Reserch & Development Organization

Composite Materials
Research Laboratories

The Laboratories dated from 1990, unifying the Ehime Research Laboratory of the Fibers and Textiles Research Laboratories and the Composite Research Laboratory of the Polymer Research Laboratories. Research targets the carbon fiber TORAYCA®, matrix resins and other composite materials, fabric, prepreg and other intermediate materials, composite materials processing, design and analysis.

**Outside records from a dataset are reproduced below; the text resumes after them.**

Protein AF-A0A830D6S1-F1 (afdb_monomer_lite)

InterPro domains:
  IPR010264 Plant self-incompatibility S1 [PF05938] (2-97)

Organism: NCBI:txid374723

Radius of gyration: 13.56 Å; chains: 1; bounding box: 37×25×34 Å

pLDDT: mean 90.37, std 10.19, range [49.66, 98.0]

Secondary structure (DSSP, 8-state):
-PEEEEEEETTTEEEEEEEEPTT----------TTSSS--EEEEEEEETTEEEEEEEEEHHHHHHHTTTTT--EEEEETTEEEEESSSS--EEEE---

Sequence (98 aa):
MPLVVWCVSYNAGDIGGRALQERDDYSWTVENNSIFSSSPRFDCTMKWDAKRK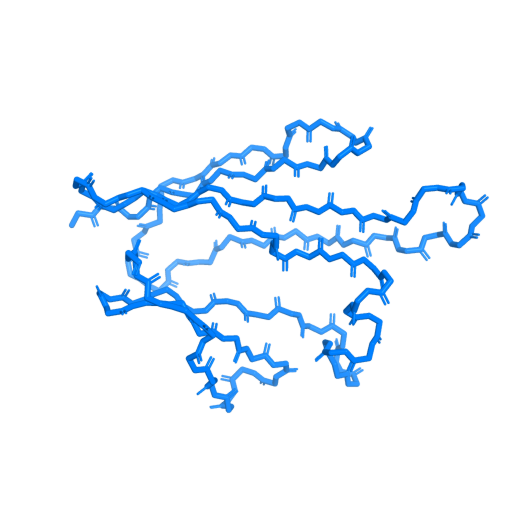RFEAFRASRDRYRCGARRQCLWLVKEDGFYFSNDGVNWIKDFPWM

Structure (mmCIF, N/CA/C/O backbone):
data_AF-A0A830D6S1-F1
#
_entry.id   AF-A0A830D6S1-F1
#
loop_
_atom_site.group_PDB
_atom_site.id
_atom_site.type_symbol
_atom_site.label_atom_id
_atom_site.label_alt_id
_atom_site.label_comp_id
_atom_site.label_asym_id
_atom_site.label_entity_id
_atom_site.label_seq_id
_atom_site.pdbx_PDB_ins_code
_atom_site.Cartn_x
_atom_site.Cartn_y
_atom_site.Cartn_z
_atom_site.occupancy
_atom_site.B_iso_or_equiv
_atom_site.auth_seq_id
_atom_site.auth_comp_id
_atom_site.auth_asym_id
_atom_site.auth_atom_id
_atom_site.pdbx_PDB_model_num
ATOM 1 N N . MET A 1 1 ? -15.215 3.867 9.731 1.00 80.31 1 MET A N 1
ATOM 2 C CA . MET A 1 1 ? -14.040 4.707 10.073 1.00 80.31 1 MET A CA 1
ATOM 3 C C . MET A 1 1 ? -13.071 4.656 8.906 1.00 80.31 1 MET A C 1
ATOM 5 O O . MET A 1 1 ? -12.970 3.580 8.330 1.00 80.31 1 MET A O 1
ATOM 9 N N . PRO A 1 2 ? -12.385 5.753 8.545 1.00 89.75 2 PRO A 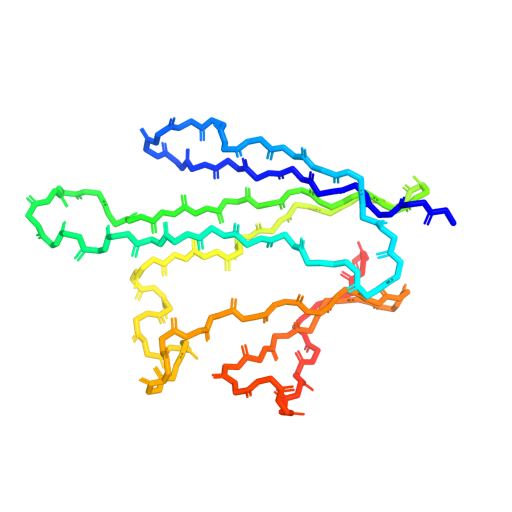N 1
ATOM 10 C CA . PRO A 1 2 ? -11.445 5.722 7.430 1.00 89.75 2 PRO A CA 1
ATOM 11 C C . PRO A 1 2 ? -10.205 4.884 7.764 1.00 89.75 2 PRO A C 1
ATOM 13 O O . PRO A 1 2 ? -9.692 4.935 8.886 1.00 89.75 2 PRO A O 1
ATOM 16 N N . LEU A 1 3 ? -9.707 4.153 6.769 1.00 94.12 3 LEU A N 1
ATOM 17 C CA . LEU A 1 3 ? -8.394 3.517 6.807 1.00 94.12 3 LEU A CA 1
ATOM 18 C C . LEU A 1 3 ? -7.350 4.568 6.430 1.00 94.12 3 LEU A C 1
ATOM 20 O O . LEU A 1 3 ? -7.410 5.133 5.346 1.00 94.12 3 LEU A O 1
ATOM 24 N N . VAL A 1 4 ? -6.376 4.837 7.291 1.00 96.88 4 VAL A N 1
ATOM 25 C CA . VAL A 1 4 ? -5.277 5.748 6.950 1.00 96.88 4 VAL A CA 1
ATOM 26 C C . VAL A 1 4 ? -4.101 4.936 6.430 1.00 96.88 4 VAL A C 1
ATOM 28 O O . VAL A 1 4 ? -3.574 4.088 7.152 1.00 96.88 4 VAL A O 1
ATOM 31 N N . VAL A 1 5 ? -3.676 5.224 5.201 1.00 97.50 5 VAL A N 1
ATOM 32 C CA . VAL A 1 5 ? -2.433 4.723 4.607 1.00 97.50 5 VAL A CA 1
ATOM 33 C C . VAL A 1 5 ? -1.365 5.805 4.653 1.00 97.50 5 VAL A C 1
ATOM 35 O O . VAL A 1 5 ? -1.655 6.978 4.434 1.00 97.50 5 VAL A O 1
ATOM 38 N N . TRP A 1 6 ? -0.127 5.408 4.916 1.00 97.31 6 TRP A N 1
ATOM 39 C CA . TRP A 1 6 ? 1.052 6.259 4.825 1.00 97.31 6 TRP A CA 1
ATOM 40 C C . TRP A 1 6 ? 2.235 5.444 4.323 1.00 97.31 6 TRP A C 1
ATOM 42 O O . TRP A 1 6 ? 2.586 4.449 4.960 1.00 97.31 6 TRP A O 1
ATOM 52 N N . CYS A 1 7 ? 2.862 5.837 3.220 1.00 97.12 7 CYS A N 1
ATOM 53 C CA . CYS A 1 7 ? 3.933 5.058 2.609 1.00 97.12 7 CYS A CA 1
ATOM 54 C C . CYS A 1 7 ? 5.222 5.866 2.490 1.00 97.12 7 CYS A C 1
ATOM 56 O O . CYS A 1 7 ? 5.219 7.056 2.198 1.00 97.12 7 CYS A O 1
ATOM 58 N N . VAL A 1 8 ? 6.348 5.188 2.696 1.00 96.12 8 VAL A N 1
ATOM 59 C CA . V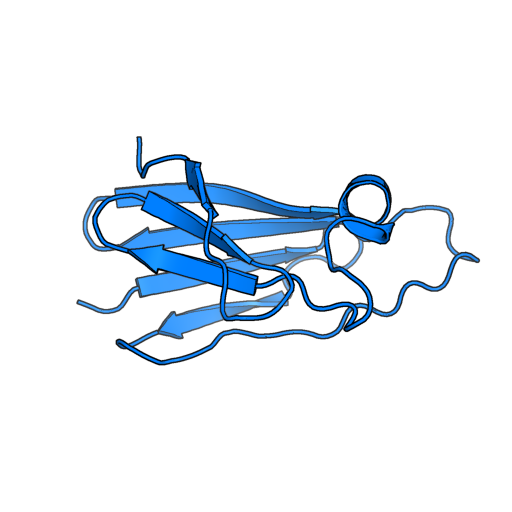AL A 1 8 ? 7.683 5.773 2.586 1.00 96.12 8 VAL A CA 1
ATOM 60 C C . VAL A 1 8 ? 8.532 4.943 1.634 1.00 96.12 8 VAL A C 1
ATOM 62 O O . VAL A 1 8 ? 8.583 3.715 1.727 1.00 96.12 8 VAL A O 1
ATOM 65 N N . SER A 1 9 ? 9.206 5.622 0.715 1.00 93.19 9 SER A N 1
ATOM 66 C CA . SER A 1 9 ? 1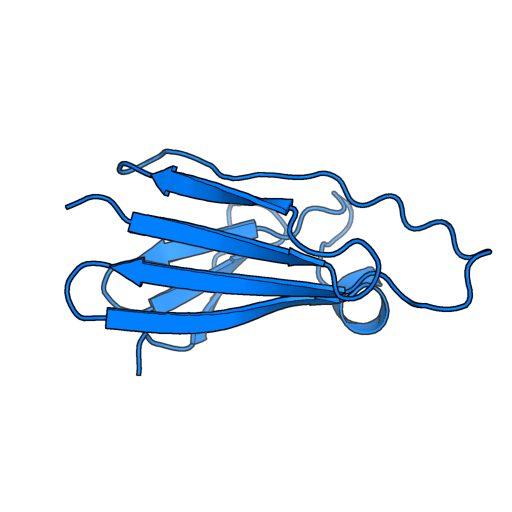0.275 5.073 -0.108 1.00 93.19 9 SER A CA 1
ATOM 67 C C . SER A 1 9 ? 11.581 5.098 0.674 1.00 93.19 9 SER A C 1
ATOM 69 O O . SER A 1 9 ? 11.961 6.124 1.235 1.00 93.19 9 SER A O 1
ATOM 71 N N . TYR A 1 10 ? 12.318 3.989 0.663 1.00 89.75 10 TYR A N 1
ATOM 72 C CA . TYR A 1 10 ? 13.626 3.922 1.317 1.00 89.75 10 TYR A CA 1
ATOM 73 C C . TYR A 1 10 ? 14.631 4.921 0.718 1.00 89.75 10 TYR A C 1
ATOM 75 O O . TYR A 1 10 ? 15.463 5.465 1.435 1.00 89.75 10 TYR A O 1
ATOM 83 N N . ASN A 1 11 ? 14.534 5.183 -0.590 1.00 82.62 11 ASN A N 1
ATOM 84 C CA . ASN A 1 11 ? 15.478 6.042 -1.311 1.00 82.62 11 ASN A CA 1
ATOM 85 C C . ASN A 1 11 ? 14.993 7.490 -1.451 1.00 82.62 11 ASN A C 1
ATOM 87 O O . ASN A 1 11 ? 15.807 8.405 -1.444 1.00 82.62 11 ASN A O 1
ATOM 91 N N . ALA A 1 12 ? 13.685 7.690 -1.641 1.00 84.19 12 ALA A N 1
ATOM 92 C CA . ALA A 1 12 ? 13.105 8.996 -1.972 1.00 84.19 12 ALA A CA 1
ATOM 93 C C . ALA A 1 12 ? 12.401 9.671 -0.782 1.00 84.19 12 ALA A C 1
ATOM 95 O O . ALA A 1 12 ? 11.944 10.803 -0.907 1.00 84.19 12 ALA A O 1
ATOM 96 N N . GLY A 1 13 ? 12.319 8.994 0.366 1.00 89.25 13 GLY A N 1
ATOM 97 C CA . GLY A 1 13 ? 11.625 9.497 1.544 1.00 89.25 13 GLY A CA 1
ATOM 98 C C . GLY A 1 13 ? 10.115 9.290 1.472 1.00 89.25 13 GLY A C 1
ATOM 99 O O . GLY A 1 13 ? 9.617 8.334 0.880 1.00 89.25 13 GLY A O 1
ATOM 100 N N . ASP A 1 14 ? 9.381 10.160 2.148 1.00 93.25 14 ASP A N 1
ATOM 101 C CA . ASP A 1 14 ? 7.933 10.074 2.272 1.00 93.25 14 ASP A CA 1
ATOM 102 C C . ASP A 1 14 ? 7.213 10.328 0.936 1.00 93.25 14 ASP A C 1
ATOM 104 O O . ASP A 1 14 ? 7.457 11.337 0.278 1.00 93.25 14 ASP A O 1
ATOM 108 N N . ILE A 1 15 ? 6.327 9.406 0.542 1.00 94.06 15 ILE A N 1
ATOM 109 C CA . ILE A 1 15 ? 5.477 9.543 -0.656 1.00 94.06 15 ILE A CA 1
ATOM 110 C C . ILE A 1 15 ? 4.030 9.916 -0.294 1.00 94.06 15 ILE A C 1
ATOM 112 O O . ILE A 1 15 ? 3.134 9.917 -1.142 1.00 94.06 15 ILE A O 1
ATOM 116 N N . GLY A 1 16 ? 3.812 10.249 0.977 1.00 94.19 16 GLY A N 1
ATOM 117 C CA . GLY A 1 16 ? 2.577 10.755 1.531 1.00 94.19 16 GLY A CA 1
ATOM 118 C C . GLY A 1 16 ? 1.657 9.669 2.068 1.00 94.19 16 GLY A C 1
ATOM 119 O O . GLY A 1 16 ? 1.938 8.466 2.090 1.00 94.19 16 GLY A O 1
ATOM 120 N N . GLY A 1 17 ? 0.489 10.128 2.492 1.00 95.25 17 GLY A N 1
ATOM 121 C CA . GLY A 1 17 ? -0.576 9.267 2.958 1.00 95.25 17 GLY A CA 1
ATOM 122 C C . GLY A 1 17 ? -1.945 9.852 2.691 1.00 95.25 17 GLY A C 1
ATOM 123 O O . GLY A 1 17 ? -2.098 11.021 2.337 1.00 95.25 17 GLY A O 1
ATOM 124 N N . ARG A 1 18 ? -2.954 9.003 2.845 1.00 96.44 18 ARG A N 1
ATOM 125 C CA . ARG A 1 18 ? -4.344 9.326 2.540 1.00 96.44 18 ARG A CA 1
ATOM 126 C C . ARG A 1 18 ? -5.266 8.620 3.524 1.00 96.44 18 ARG A C 1
ATOM 128 O O . ARG A 1 18 ? -4.996 7.500 3.951 1.00 96.44 18 ARG A O 1
ATOM 135 N N . ALA A 1 19 ? -6.363 9.279 3.878 1.00 96.00 19 ALA A N 1
ATOM 136 C CA . ALA A 1 19 ? -7.500 8.618 4.502 1.00 96.00 19 ALA A CA 1
ATOM 137 C C . ALA A 1 19 ? -8.374 8.023 3.391 1.00 96.00 19 ALA A C 1
ATOM 139 O O . ALA A 1 19 ? -8.839 8.751 2.517 1.00 96.00 19 ALA A O 1
ATOM 140 N N . LEU A 1 20 ? -8.555 6.710 3.416 1.00 94.94 20 LEU A N 1
ATOM 141 C CA . LEU A 1 20 ? -9.309 5.932 2.443 1.00 94.94 20 LEU A CA 1
ATOM 142 C C . LEU A 1 20 ? -10.665 5.554 3.036 1.00 94.94 20 LEU A C 1
ATOM 144 O O . LEU A 1 20 ? -10.750 5.097 4.183 1.00 94.94 20 LEU A O 1
ATOM 148 N N . GLN A 1 21 ? -11.720 5.753 2.251 1.00 93.31 21 GLN A N 1
ATOM 149 C CA . GLN A 1 21 ? -13.014 5.118 2.491 1.00 93.31 21 GLN A CA 1
ATOM 150 C C . GLN A 1 21 ? -13.038 3.719 1.865 1.00 93.31 21 GLN A C 1
ATOM 152 O O . GLN A 1 21 ? -12.106 3.311 1.172 1.00 93.31 21 GLN A O 1
ATOM 157 N N . GLU A 1 22 ? -14.099 2.954 2.115 1.00 90.06 22 GLU A N 1
ATOM 158 C CA . GLU A 1 22 ? -14.287 1.691 1.405 1.00 90.06 22 GLU A CA 1
ATOM 159 C C . GLU A 1 22 ? -14.276 1.921 -0.110 1.00 90.06 22 GLU A C 1
ATOM 161 O O . GLU A 1 22 ? -14.956 2.817 -0.606 1.00 90.06 22 GLU A O 1
ATOM 166 N N . ARG A 1 23 ? -13.541 1.064 -0.834 1.00 91.25 23 ARG A N 1
ATOM 167 C CA . ARG A 1 23 ? -13.355 1.110 -2.298 1.00 91.25 23 ARG A CA 1
ATOM 168 C C . ARG A 1 23 ? -12.490 2.264 -2.816 1.00 91.25 23 ARG A C 1
ATOM 170 O O . ARG A 1 23 ? -12.348 2.384 -4.028 1.00 91.25 23 ARG A O 1
ATOM 177 N N . ASP A 1 24 ? -11.897 3.069 -1.937 1.00 94.88 24 ASP A N 1
ATOM 178 C CA . ASP A 1 24 ? -10.848 4.000 -2.341 1.00 94.88 24 ASP A CA 1
ATOM 179 C C . ASP A 1 24 ? -9.519 3.269 -2.540 1.00 94.88 24 ASP A C 1
ATOM 181 O O . ASP A 1 24 ? -9.118 2.441 -1.719 1.00 94.88 24 ASP A O 1
ATOM 185 N N . ASP A 1 25 ? -8.780 3.695 -3.562 1.00 95.00 25 ASP A N 1
ATOM 186 C CA . ASP A 1 25 ? -7.436 3.208 -3.841 1.00 95.00 25 ASP A CA 1
ATOM 187 C C . ASP A 1 25 ? -6.371 4.261 -3.498 1.00 95.00 25 ASP A C 1
ATOM 189 O O . ASP A 1 25 ? -6.567 5.474 -3.629 1.00 95.00 25 ASP A O 1
ATOM 193 N N . TYR A 1 26 ? -5.204 3.781 -3.070 1.00 95.75 26 TYR A N 1
ATOM 194 C CA . TYR A 1 26 ? -3.976 4.566 -2.965 1.00 95.75 26 TYR A CA 1
ATOM 195 C C . TYR A 1 26 ? -2.900 3.881 -3.801 1.00 95.75 26 TYR A C 1
ATOM 197 O O . TYR A 1 26 ? -2.454 2.780 -3.477 1.00 95.75 26 TYR A O 1
ATOM 205 N N . SER A 1 27 ? -2.502 4.532 -4.891 1.00 94.88 27 SER A N 1
ATOM 206 C CA . SER A 1 27 ? -1.599 3.965 -5.888 1.00 94.88 27 SER A CA 1
ATOM 207 C C . SER A 1 27 ? -0.458 4.914 -6.209 1.00 94.88 27 SER A C 1
ATOM 209 O O . SER A 1 27 ? -0.645 6.128 -6.277 1.00 94.88 27 SER A O 1
ATOM 211 N N . TRP A 1 28 ? 0.702 4.343 -6.503 1.00 93.44 28 TRP A N 1
ATOM 212 C CA . TRP A 1 28 ? 1.849 5.052 -7.052 1.00 93.44 28 TRP A CA 1
ATOM 213 C C . TRP A 1 28 ? 2.534 4.174 -8.101 1.00 93.44 28 TRP A C 1
ATOM 215 O O . TRP A 1 28 ? 2.400 2.949 -8.092 1.00 93.44 28 TRP A O 1
ATOM 225 N N . THR A 1 29 ? 3.282 4.806 -9.001 1.00 90.69 29 THR A N 1
ATOM 226 C CA . THR A 1 29 ? 4.060 4.112 -10.033 1.00 90.69 29 THR A CA 1
ATOM 227 C C . THR A 1 29 ? 5.511 4.007 -9.593 1.00 90.69 29 THR A C 1
ATOM 229 O O . THR A 1 29 ? 6.077 4.956 -9.053 1.00 90.69 29 THR A O 1
ATOM 232 N N . VAL A 1 30 ? 6.125 2.848 -9.831 1.00 87.00 30 VAL A N 1
ATOM 233 C CA . VAL A 1 30 ? 7.543 2.619 -9.551 1.00 87.00 30 VAL A CA 1
ATOM 234 C C . VAL A 1 30 ? 8.298 2.484 -10.864 1.00 87.00 30 VAL A C 1
ATOM 236 O O . VAL A 1 30 ? 8.123 1.510 -11.597 1.00 87.00 30 VAL A O 1
ATOM 239 N N . GLU A 1 31 ? 9.183 3.436 -11.134 1.00 80.88 31 GLU A N 1
ATOM 240 C CA . GLU A 1 31 ? 10.150 3.319 -12.219 1.00 80.88 31 GLU A CA 1
ATOM 241 C C . GLU A 1 31 ? 11.338 2.480 -11.751 1.00 80.88 31 GLU A C 1
ATOM 243 O O . GLU A 1 31 ? 12.160 2.904 -10.939 1.00 80.88 31 GLU A O 1
ATOM 248 N N . ASN A 1 32 ? 11.424 1.248 -12.247 1.00 68.12 32 ASN A N 1
ATOM 249 C CA . ASN A 1 32 ? 12.553 0.374 -11.958 1.00 68.12 32 ASN A CA 1
ATOM 250 C C . ASN A 1 32 ? 13.689 0.629 -12.959 1.00 68.12 32 ASN A C 1
ATOM 252 O O . ASN A 1 32 ? 13.930 -0.173 -13.862 1.00 68.12 32 ASN A O 1
ATOM 256 N N . ASN A 1 33 ? 14.377 1.762 -12.809 1.00 61.28 33 ASN A N 1
ATOM 257 C CA . ASN A 1 33 ? 15.597 2.033 -13.561 1.00 61.28 33 ASN A CA 1
ATOM 258 C C . ASN A 1 33 ? 16.758 1.269 -12.916 1.00 61.28 33 ASN A C 1
ATOM 260 O O . ASN A 1 33 ? 17.362 1.726 -11.949 1.00 61.28 33 ASN A O 1
ATOM 264 N N . SER A 1 34 ? 17.093 0.111 -13.494 1.00 53.66 34 SER A N 1
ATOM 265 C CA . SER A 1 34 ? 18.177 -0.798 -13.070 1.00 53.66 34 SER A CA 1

The Composite Materials Research Laboratories advances integrated research from acrylic fiber as the precursor of TORAYCA® carbon fiber up to the carbonization process used in final production.
Through control of the carbon crystalline structure design inside fibers, fiber surface modification at the nano-level and other technologies, we carried out research and development of the T800S carbon fiber with high compressive strength and intermediate elastic modulus, and this fiber has been used in major aircraft developed in recent years such as the Boeing 777 and 787, and Airbus A380. By further deepening structure control technology, we have also commercialized T1100G, in which both tensile strength and elastic modulus have been increased by 10%, and we will continue to pursue higher performance carbon fibers.

  • TORAYCA®T1100G
  • TORAYCA®T1100G

For matrix resins, the Laboratories applied thermoplastic particles to toughen the interlayer domain with a technology to suppress crack propagation when materials fracture and improve composite impact resistance. This was adopted in the TORAYCA® T800H/3900-2 high-toughness composite materials. T800H/3900-2 was certified as the first composite material for the primary structures of Boeing' s civil transport and applied in its 777 aircraft. A track record of applications was subsequently built up over more than 10 years, and in 2004 a contract was signed to exclusively supply TORAYCA® prepreg for the Boeing 787.

The Boeing 787 uses CFRP for primary structural components(CFRP is used for 50% of the airframe structural weight)

The Boeing 787 uses CFRP for primary structural components
(CFRP is used for 50% of the airframe structural weight)

Plastic materialsPlastic materials reinforced with carbon fiber filaments are used in lightweight and high rigidity PC chassis.
Photo : Lenovo (Japan) Ltd.

In 2011, All Nippon Airways began to use the Boeing 787.Also, for sports applications, we are conducting research and development, using Toray's unique NANOALLOY® technology, on prepreg which exhibits high-level strength and impact-resistance, a combination which has previously been difficult to achieve. In this way we are helping to realize even lighter golf club shafts and bicycles. (See page 56 for more information on ANOALLOY® technology.) In the composite molding field, we are expanding into chassis for IT equipment by exploiting the strong, lightweight characteristics of carbon fiber composite materials. By using a laminated structure employing the high elastic modulus of carbon fibers at flat parts, and sophisticated fusion technology with the thermoplastic resin materials which comprise the complex flame parts, we are developing the world's first chassis for laptop computers with a CFRP frame, and moving toward applications with Lenovo and other companies.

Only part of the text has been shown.